The company is now divided over what to do about the Advanced Technologies Group, the New York Times reported, with one faction pushing for a partnership or sale of the unit, while another wants Uber to keep investing in it. Losses on self-driving technology have mounted, with Uber spending $125 million to $200 million a quarter on the unit, or 15% to 30% of its quarterly loss, per the Information. Uber is under pressure to cut losses ahead of a potential public offering in 2019.

Airbnbait and switch.

Imagine you look at a unit in a luxury apartment complex. The building is still under construction, but it’s marketed to young creative people, and a little bit of construction isn’t that bad, all things considered. You read the lease and see that Airbnb is prohibited. You breath a sigh of relief. No travelers traipsing through your building at all hours. You sign the lease.

Now imagine that, a few months into your lease, a document is slipped under your door. It says the “rent process will change” and a new company has “taken over management responsibilities.” You start to feel concerned. The next day you get an email from the new owner. You read it once, twice. It says your building “will be the first Niido | Powered by Airbnb community in the world to officially open.” It says you’ll get a coffee bar.
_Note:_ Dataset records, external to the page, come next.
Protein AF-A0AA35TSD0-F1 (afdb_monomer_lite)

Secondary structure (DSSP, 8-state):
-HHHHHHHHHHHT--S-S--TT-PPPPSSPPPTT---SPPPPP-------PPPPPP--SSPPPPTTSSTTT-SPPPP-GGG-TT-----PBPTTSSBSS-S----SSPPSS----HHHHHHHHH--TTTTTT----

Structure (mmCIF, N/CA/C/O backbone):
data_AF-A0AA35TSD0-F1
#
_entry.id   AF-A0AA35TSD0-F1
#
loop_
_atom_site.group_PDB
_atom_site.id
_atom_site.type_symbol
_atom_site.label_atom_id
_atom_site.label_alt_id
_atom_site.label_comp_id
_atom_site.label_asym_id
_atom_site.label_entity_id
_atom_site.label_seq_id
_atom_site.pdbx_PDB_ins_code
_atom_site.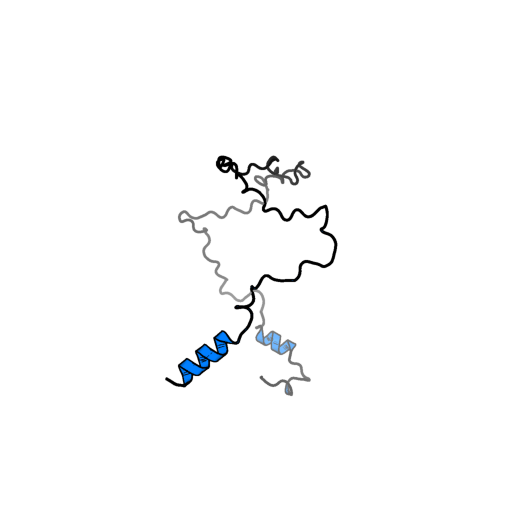Cartn_x
_atom_site.Cartn_y
_atom_site.Cartn_z
_atom_site.occupancy
_atom_site.B_iso_or_equiv
_atom_site.auth_seq_id
_atom_site.auth_comp_id
_atom_site.auth_asym_id
_atom_site.auth_atom_id
_atom_site.pdbx_PDB_model_num
ATOM 1 N N . MET A 1 1 ? -4.432 35.760 76.184 1.00 61.88 1 MET A N 1
ATOM 2 C CA . MET A 1 1 ? -4.001 34.738 77.168 1.00 61.88 1 MET A CA 1
ATOM 3 C C . MET A 1 1 ? -5.094 33.717 77.494 1.00 61.88 1 MET A C 1
ATOM 5 O O . MET A 1 1 ? -4.778 32.537 77.506 1.00 61.88 1 MET A O 1
ATOM 9 N N . LEU A 1 2 ? -6.364 34.114 77.671 1.00 69.00 2 LEU A N 1
ATOM 10 C CA . LEU A 1 2 ? -7.489 33.191 77.941 1.00 69.00 2 LEU A CA 1
ATOM 11 C C . LEU A 1 2 ? -7.653 32.064 76.902 1.00 69.00 2 LEU A C 1
ATOM 13 O O . LEU A 1 2 ? -7.688 30.895 77.265 1.00 69.00 2 LEU A O 1
ATOM 17 N N . PHE A 1 3 ? -7.626 32.404 75.611 1.00 77.19 3 PHE A N 1
ATOM 18 C CA . PHE A 1 3 ? -7.800 31.431 74.527 1.00 77.19 3 PHE A CA 1
ATOM 19 C C . PHE A 1 3 ? -6.753 30.303 74.533 1.00 77.19 3 PHE A C 1
ATOM 21 O O . PHE A 1 3 ? -7.075 29.144 74.302 1.00 77.19 3 PHE A O 1
ATOM 28 N N . GLN A 1 4 ? -5.491 30.618 74.846 1.00 78.12 4 GLN A N 1
ATOM 29 C CA . GLN A 1 4 ? -4.431 29.608 74.926 1.00 78.12 4 GLN A CA 1
ATOM 30 C C . GLN A 1 4 ? -4.649 28.665 76.116 1.00 78.12 4 GLN A C 1
ATOM 32 O O . GLN A 1 4 ? -4.504 27.453 75.964 1.00 78.12 4 GLN A O 1
ATOM 37 N N . MET A 1 5 ? -5.056 29.192 77.275 1.00 81.38 5 MET A N 1
ATOM 38 C CA . MET A 1 5 ? -5.377 28.374 78.450 1.00 81.38 5 MET A CA 1
ATOM 39 C C . MET A 1 5 ? -6.541 27.411 78.191 1.00 81.38 5 MET A C 1
ATOM 41 O O . MET A 1 5 ? -6.458 26.234 78.554 1.00 81.38 5 MET A O 1
ATOM 45 N N . GLU A 1 6 ? -7.597 27.883 77.531 1.00 79.12 6 GLU A N 1
ATOM 46 C CA . GLU A 1 6 ? -8.750 27.058 77.149 1.00 79.12 6 GLU A CA 1
ATOM 47 C C . GLU A 1 6 ? -8.349 25.951 76.168 1.00 79.12 6 GLU A C 1
ATOM 49 O O . GLU A 1 6 ? -8.727 24.790 76.326 1.00 79.12 6 GLU A O 1
ATOM 54 N N . HIS A 1 7 ? -7.492 26.271 75.199 1.00 80.56 7 HIS A N 1
ATOM 55 C CA . HIS A 1 7 ? -7.033 25.298 74.212 1.00 80.56 7 HIS A CA 1
ATOM 56 C C . HIS A 1 7 ? -6.154 24.194 74.823 1.00 80.56 7 HIS A C 1
ATOM 58 O O . HIS A 1 7 ? -6.225 23.033 74.407 1.00 80.56 7 HIS A O 1
ATOM 64 N N . HIS A 1 8 ? -5.326 24.530 75.816 1.00 78.94 8 HIS A N 1
ATOM 65 C CA . HIS A 1 8 ? -4.507 23.554 76.539 1.00 78.94 8 HIS A CA 1
ATOM 66 C C . HIS A 1 8 ? -5.342 22.669 77.472 1.00 78.94 8 HIS A C 1
ATOM 68 O O . HIS A 1 8 ? -5.121 21.458 77.524 1.00 78.94 8 HIS A O 1
ATOM 74 N N . THR A 1 9 ? -6.332 23.245 78.159 1.00 81.69 9 THR A N 1
ATOM 75 C CA . THR A 1 9 ? -7.248 22.490 79.031 1.00 81.69 9 THR A CA 1
ATOM 76 C C . THR A 1 9 ? -8.207 21.595 78.249 1.00 81.69 9 THR A C 1
ATOM 78 O O . THR A 1 9 ? -8.547 20.514 78.725 1.00 81.69 9 THR A O 1
ATOM 81 N N . ALA A 1 10 ? -8.612 21.984 77.039 1.00 76.56 10 ALA A N 1
ATOM 82 C CA . ALA A 1 10 ? -9.386 21.119 76.152 1.00 76.56 10 ALA A CA 1
ATOM 83 C C . ALA A 1 10 ? -8.564 19.906 75.681 1.00 76.56 10 ALA A C 1
ATOM 85 O O . ALA A 1 10 ? -9.049 18.777 75.738 1.00 76.56 10 ALA A O 1
ATOM 86 N N . LYS A 1 11 ? -7.299 20.114 75.288 1.00 71.88 11 LYS A N 1
ATOM 87 C CA . LYS A 1 11 ? -6.404 19.031 74.843 1.00 71.88 11 LYS A CA 1
ATOM 88 C C . LYS A 1 11 ? -6.048 18.045 75.957 1.00 71.88 11 LYS A C 1
ATOM 90 O O . LYS A 1 11 ? -5.981 16.850 75.694 1.00 71.88 11 LYS A O 1
ATOM 95 N N . SER A 1 12 ? -5.853 18.504 77.196 1.00 73.12 12 SER A N 1
ATOM 96 C CA . SER A 1 12 ? -5.535 17.604 78.320 1.00 73.12 12 SER A CA 1
ATOM 97 C C . SER A 1 12 ? -6.710 16.715 78.745 1.00 73.12 12 SER A C 1
ATOM 99 O O . SER A 1 12 ? -6.495 15.667 79.352 1.00 73.12 12 SER A O 1
ATOM 101 N N . LYS A 1 13 ? -7.946 17.104 78.404 1.00 74.69 13 LYS A N 1
ATOM 102 C CA . LYS A 1 13 ? -9.170 16.326 78.657 1.00 74.69 13 LYS A CA 1
ATOM 103 C C . LYS A 1 13 ? -9.477 15.293 77.564 1.00 74.69 13 LYS A C 1
ATOM 105 O O . LYS A 1 13 ? -10.382 14.482 77.748 1.00 74.69 13 LYS A O 1
ATOM 110 N N . GLN A 1 14 ? -8.745 15.287 76.446 1.00 70.94 14 GLN A N 1
ATOM 111 C CA . GLN A 1 14 ? -8.886 14.259 75.414 1.00 70.94 14 GLN A CA 1
ATOM 112 C C . GLN A 1 14 ? -8.134 12.995 75.848 1.00 70.94 14 GLN A C 1
ATOM 114 O O . GLN A 1 14 ? -6.912 12.992 75.989 1.00 70.94 14 GLN A O 1
ATOM 119 N N . LYS A 1 15 ? -8.872 11.910 76.101 1.00 64.62 15 LYS A N 1
ATOM 120 C CA . LYS A 1 15 ? -8.298 10.622 76.505 1.00 64.62 15 LYS A CA 1
ATOM 121 C C . LYS A 1 15 ? -8.023 9.779 75.257 1.00 64.62 15 LYS A C 1
ATOM 123 O O . LYS A 1 15 ? -8.947 9.458 74.519 1.00 64.62 15 LYS A O 1
ATOM 128 N N . GLY A 1 16 ? -6.755 9.418 75.058 1.00 66.25 16 GLY A N 1
ATOM 129 C CA . GLY A 1 16 ? -6.256 8.780 73.837 1.00 66.25 16 GLY A CA 1
ATOM 130 C C . GLY A 1 16 ? -5.636 9.821 72.905 1.00 66.25 16 GLY A C 1
ATOM 131 O O . GLY A 1 16 ? -6.281 10.802 72.554 1.00 66.25 16 GLY A O 1
ATOM 132 N N . GLY A 1 17 ? -4.356 9.643 72.562 1.00 69.50 17 GLY A N 1
ATOM 133 C CA . GLY A 1 17 ? -3.655 10.519 71.617 1.00 69.50 17 GLY A CA 1
ATOM 134 C C . GLY A 1 17 ? -4.266 10.467 70.212 1.00 69.50 17 GLY A C 1
ATOM 135 O O . GLY A 1 17 ? -5.256 9.776 69.981 1.00 69.50 17 GLY A O 1
ATOM 136 N N . ALA A 1 18 ? -3.662 11.177 69.253 1.00 70.94 18 ALA A N 1
ATOM 137 C CA . ALA A 1 18 ? -4.094 11.118 67.857 1.00 70.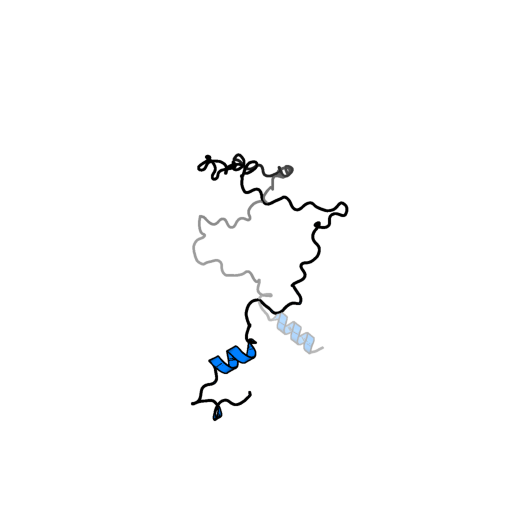94 18 ALA A CA 1
ATOM 138 C C . ALA A 1 18 ? -4.219 9.653 67.398 1.00 70.94 18 ALA A C 1
ATOM 140 O O . ALA A 1 18 ? -3.296 8.861 67.598 1.00 70.94 18 ALA A O 1
ATOM 141 N N . PHE A 1 19 ? -5.378 9.298 66.838 1.00 61.50 19 PHE A N 1
ATOM 142 C CA . PHE A 1 19 ? -5.694 7.941 66.400 1.00 61.50 19 PHE A CA 1
ATOM 143 C C . PHE A 1 19 ? -4.548 7.384 65.547 1.00 61.50 19 PHE A C 1
ATOM 145 O O . PHE A 1 19 ? -4.169 7.972 64.532 1.00 61.50 19 PHE A O 1
ATOM 152 N N . LYS A 1 20 ? -3.961 6.261 65.973 1.00 60.50 20 LYS A N 1
ATOM 153 C CA . LYS A 1 20 ? -2.906 5.593 65.212 1.00 60.50 20 LYS A CA 1
ATOM 154 C C . LYS A 1 20 ? -3.568 4.980 63.981 1.00 60.50 20 LYS A C 1
ATOM 156 O O . LYS A 1 20 ? -4.379 4.074 64.121 1.00 60.50 20 LYS A O 1
ATOM 161 N N . LEU A 1 21 ? -3.227 5.474 62.790 1.00 60.19 21 LEU A N 1
ATOM 162 C CA . LEU A 1 21 ? -3.911 5.214 61.507 1.00 60.19 21 LEU A CA 1
ATOM 163 C C . LEU A 1 21 ? -3.911 3.733 61.056 1.00 60.19 21 LEU A C 1
ATOM 165 O O . LEU A 1 21 ? -4.357 3.408 59.970 1.00 60.19 21 LEU A O 1
ATOM 169 N N . HIS A 1 22 ? -3.410 2.822 61.886 1.00 58.56 22 HIS A N 1
ATOM 170 C CA . HIS A 1 22 ? -3.251 1.397 61.609 1.00 58.56 22 HIS A CA 1
ATOM 171 C C . HIS A 1 22 ? -3.730 0.507 62.769 1.00 58.56 22 HIS A C 1
ATOM 173 O O . HIS A 1 22 ? -3.429 -0.682 62.797 1.00 58.56 22 HIS A O 1
ATOM 179 N N . SER A 1 23 ? -4.500 1.040 63.725 1.00 59.44 23 SER A N 1
ATOM 180 C CA . SER A 1 23 ? -5.217 0.220 64.711 1.00 59.44 23 SER A CA 1
ATOM 181 C C . SER A 1 23 ? -6.582 -0.224 64.175 1.00 59.44 23 SER A C 1
ATOM 183 O O . SER A 1 23 ? -7.614 0.062 64.782 1.00 59.44 23 SER A O 1
ATOM 185 N N . HIS A 1 24 ? -6.605 -0.885 63.017 1.00 58.50 24 HIS A N 1
ATOM 186 C CA . HIS A 1 24 ? -7.771 -1.695 62.675 1.00 58.50 24 HIS A CA 1
ATOM 187 C C . HIS A 1 24 ? -7.818 -2.870 63.662 1.00 58.50 24 HIS A C 1
ATOM 189 O O . HIS A 1 24 ? -6.758 -3.429 63.963 1.00 58.50 24 HIS A O 1
ATOM 195 N N . PRO A 1 25 ? -8.990 -3.218 64.223 1.00 67.31 25 PRO A N 1
ATOM 196 C CA . PRO A 1 25 ? -9.102 -4.431 65.016 1.00 67.31 25 PRO A CA 1
ATOM 197 C C . PRO A 1 25 ? -8.637 -5.598 64.143 1.00 67.31 25 PRO A C 1
ATOM 199 O O . PRO A 1 25 ? -9.073 -5.724 63.001 1.00 67.31 25 PRO A O 1
ATOM 202 N N . THR A 1 26 ? -7.693 -6.387 64.653 1.00 65.69 26 THR A N 1
ATOM 203 C CA . THR A 1 26 ? -7.280 -7.640 64.017 1.00 65.69 26 THR A CA 1
ATOM 204 C C . THR A 1 26 ? -8.522 -8.467 63.723 1.00 65.69 26 THR A C 1
ATOM 206 O O . THR A 1 26 ? -9.407 -8.532 64.580 1.00 65.69 26 THR A O 1
ATOM 209 N N . ASP A 1 27 ? -8.594 -9.045 62.521 1.00 63.62 27 ASP A N 1
ATOM 210 C CA . ASP A 1 27 ? -9.733 -9.855 62.097 1.00 63.62 27 ASP A CA 1
ATOM 211 C C . ASP A 1 27 ? -10.110 -10.846 63.204 1.00 63.62 27 ASP A C 1
ATOM 213 O O . ASP A 1 27 ? -9.251 -11.485 63.804 1.00 63.62 27 ASP A O 1
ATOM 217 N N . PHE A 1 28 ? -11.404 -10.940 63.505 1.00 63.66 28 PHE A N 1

You might feel a bit like Ruth Gonzalez, who was shocked to learn earlier this month that her home in the Olmsted in Nashville would be converted into America’s foremost Airbnb theme park:

“There’s no direction that a CMO or marketing executive could spin this for me that this hybrid apartment-hotel that hasn’t been tested is safe,” Gonzalez said. “My safety concerns cannot be assuaged by a marketer. This is an untested hybrid model and I don’t want to be the guinea pig for that. I don’t want to pay my rent while they figure out how to make this model work.”

When Airbnb announced its partnership with Newgard Development Group to create Airbnb-friendly properties in October 2017, it said they would collaborate on “new apartment buildings that will be optimized for home sharing and flexible living.” What wasn’t clear was that Airbnb and Newgard could get these complexes not by building new units but by staging takeovers of existing communities that might not want to live in Airbnb-optimized housing. Or that they would try to wash down the bad news with free coffee bars.

To quote Michelle Bellamoré, “The whole reason I chose the Olmsted was because they had the complete opposite business model as Niido.”

Other stuff.

Ford in no rush to deploy driverless cars. DoorDash raises $250 million at $4 billion valuation. Cargomatic gets $35 million for Uber-for-freight business. Uber pushes further into East Africa. London mayor wants to cap Uber. Tesla hires Uber employees accused of spying. San Francisco dings Uber and Lyft during scooter permitting. Nuro launches grocery delivery with driverless cars in Arizona. Ola funds scooter startup in Bengaluru. WeWork leases 260,000 square feet at Penn Plaza. To have and to super-have. Soda is over. There are more active Pokemon Go players than Uber users. What If a Female CEO Acted Like Elon Musk?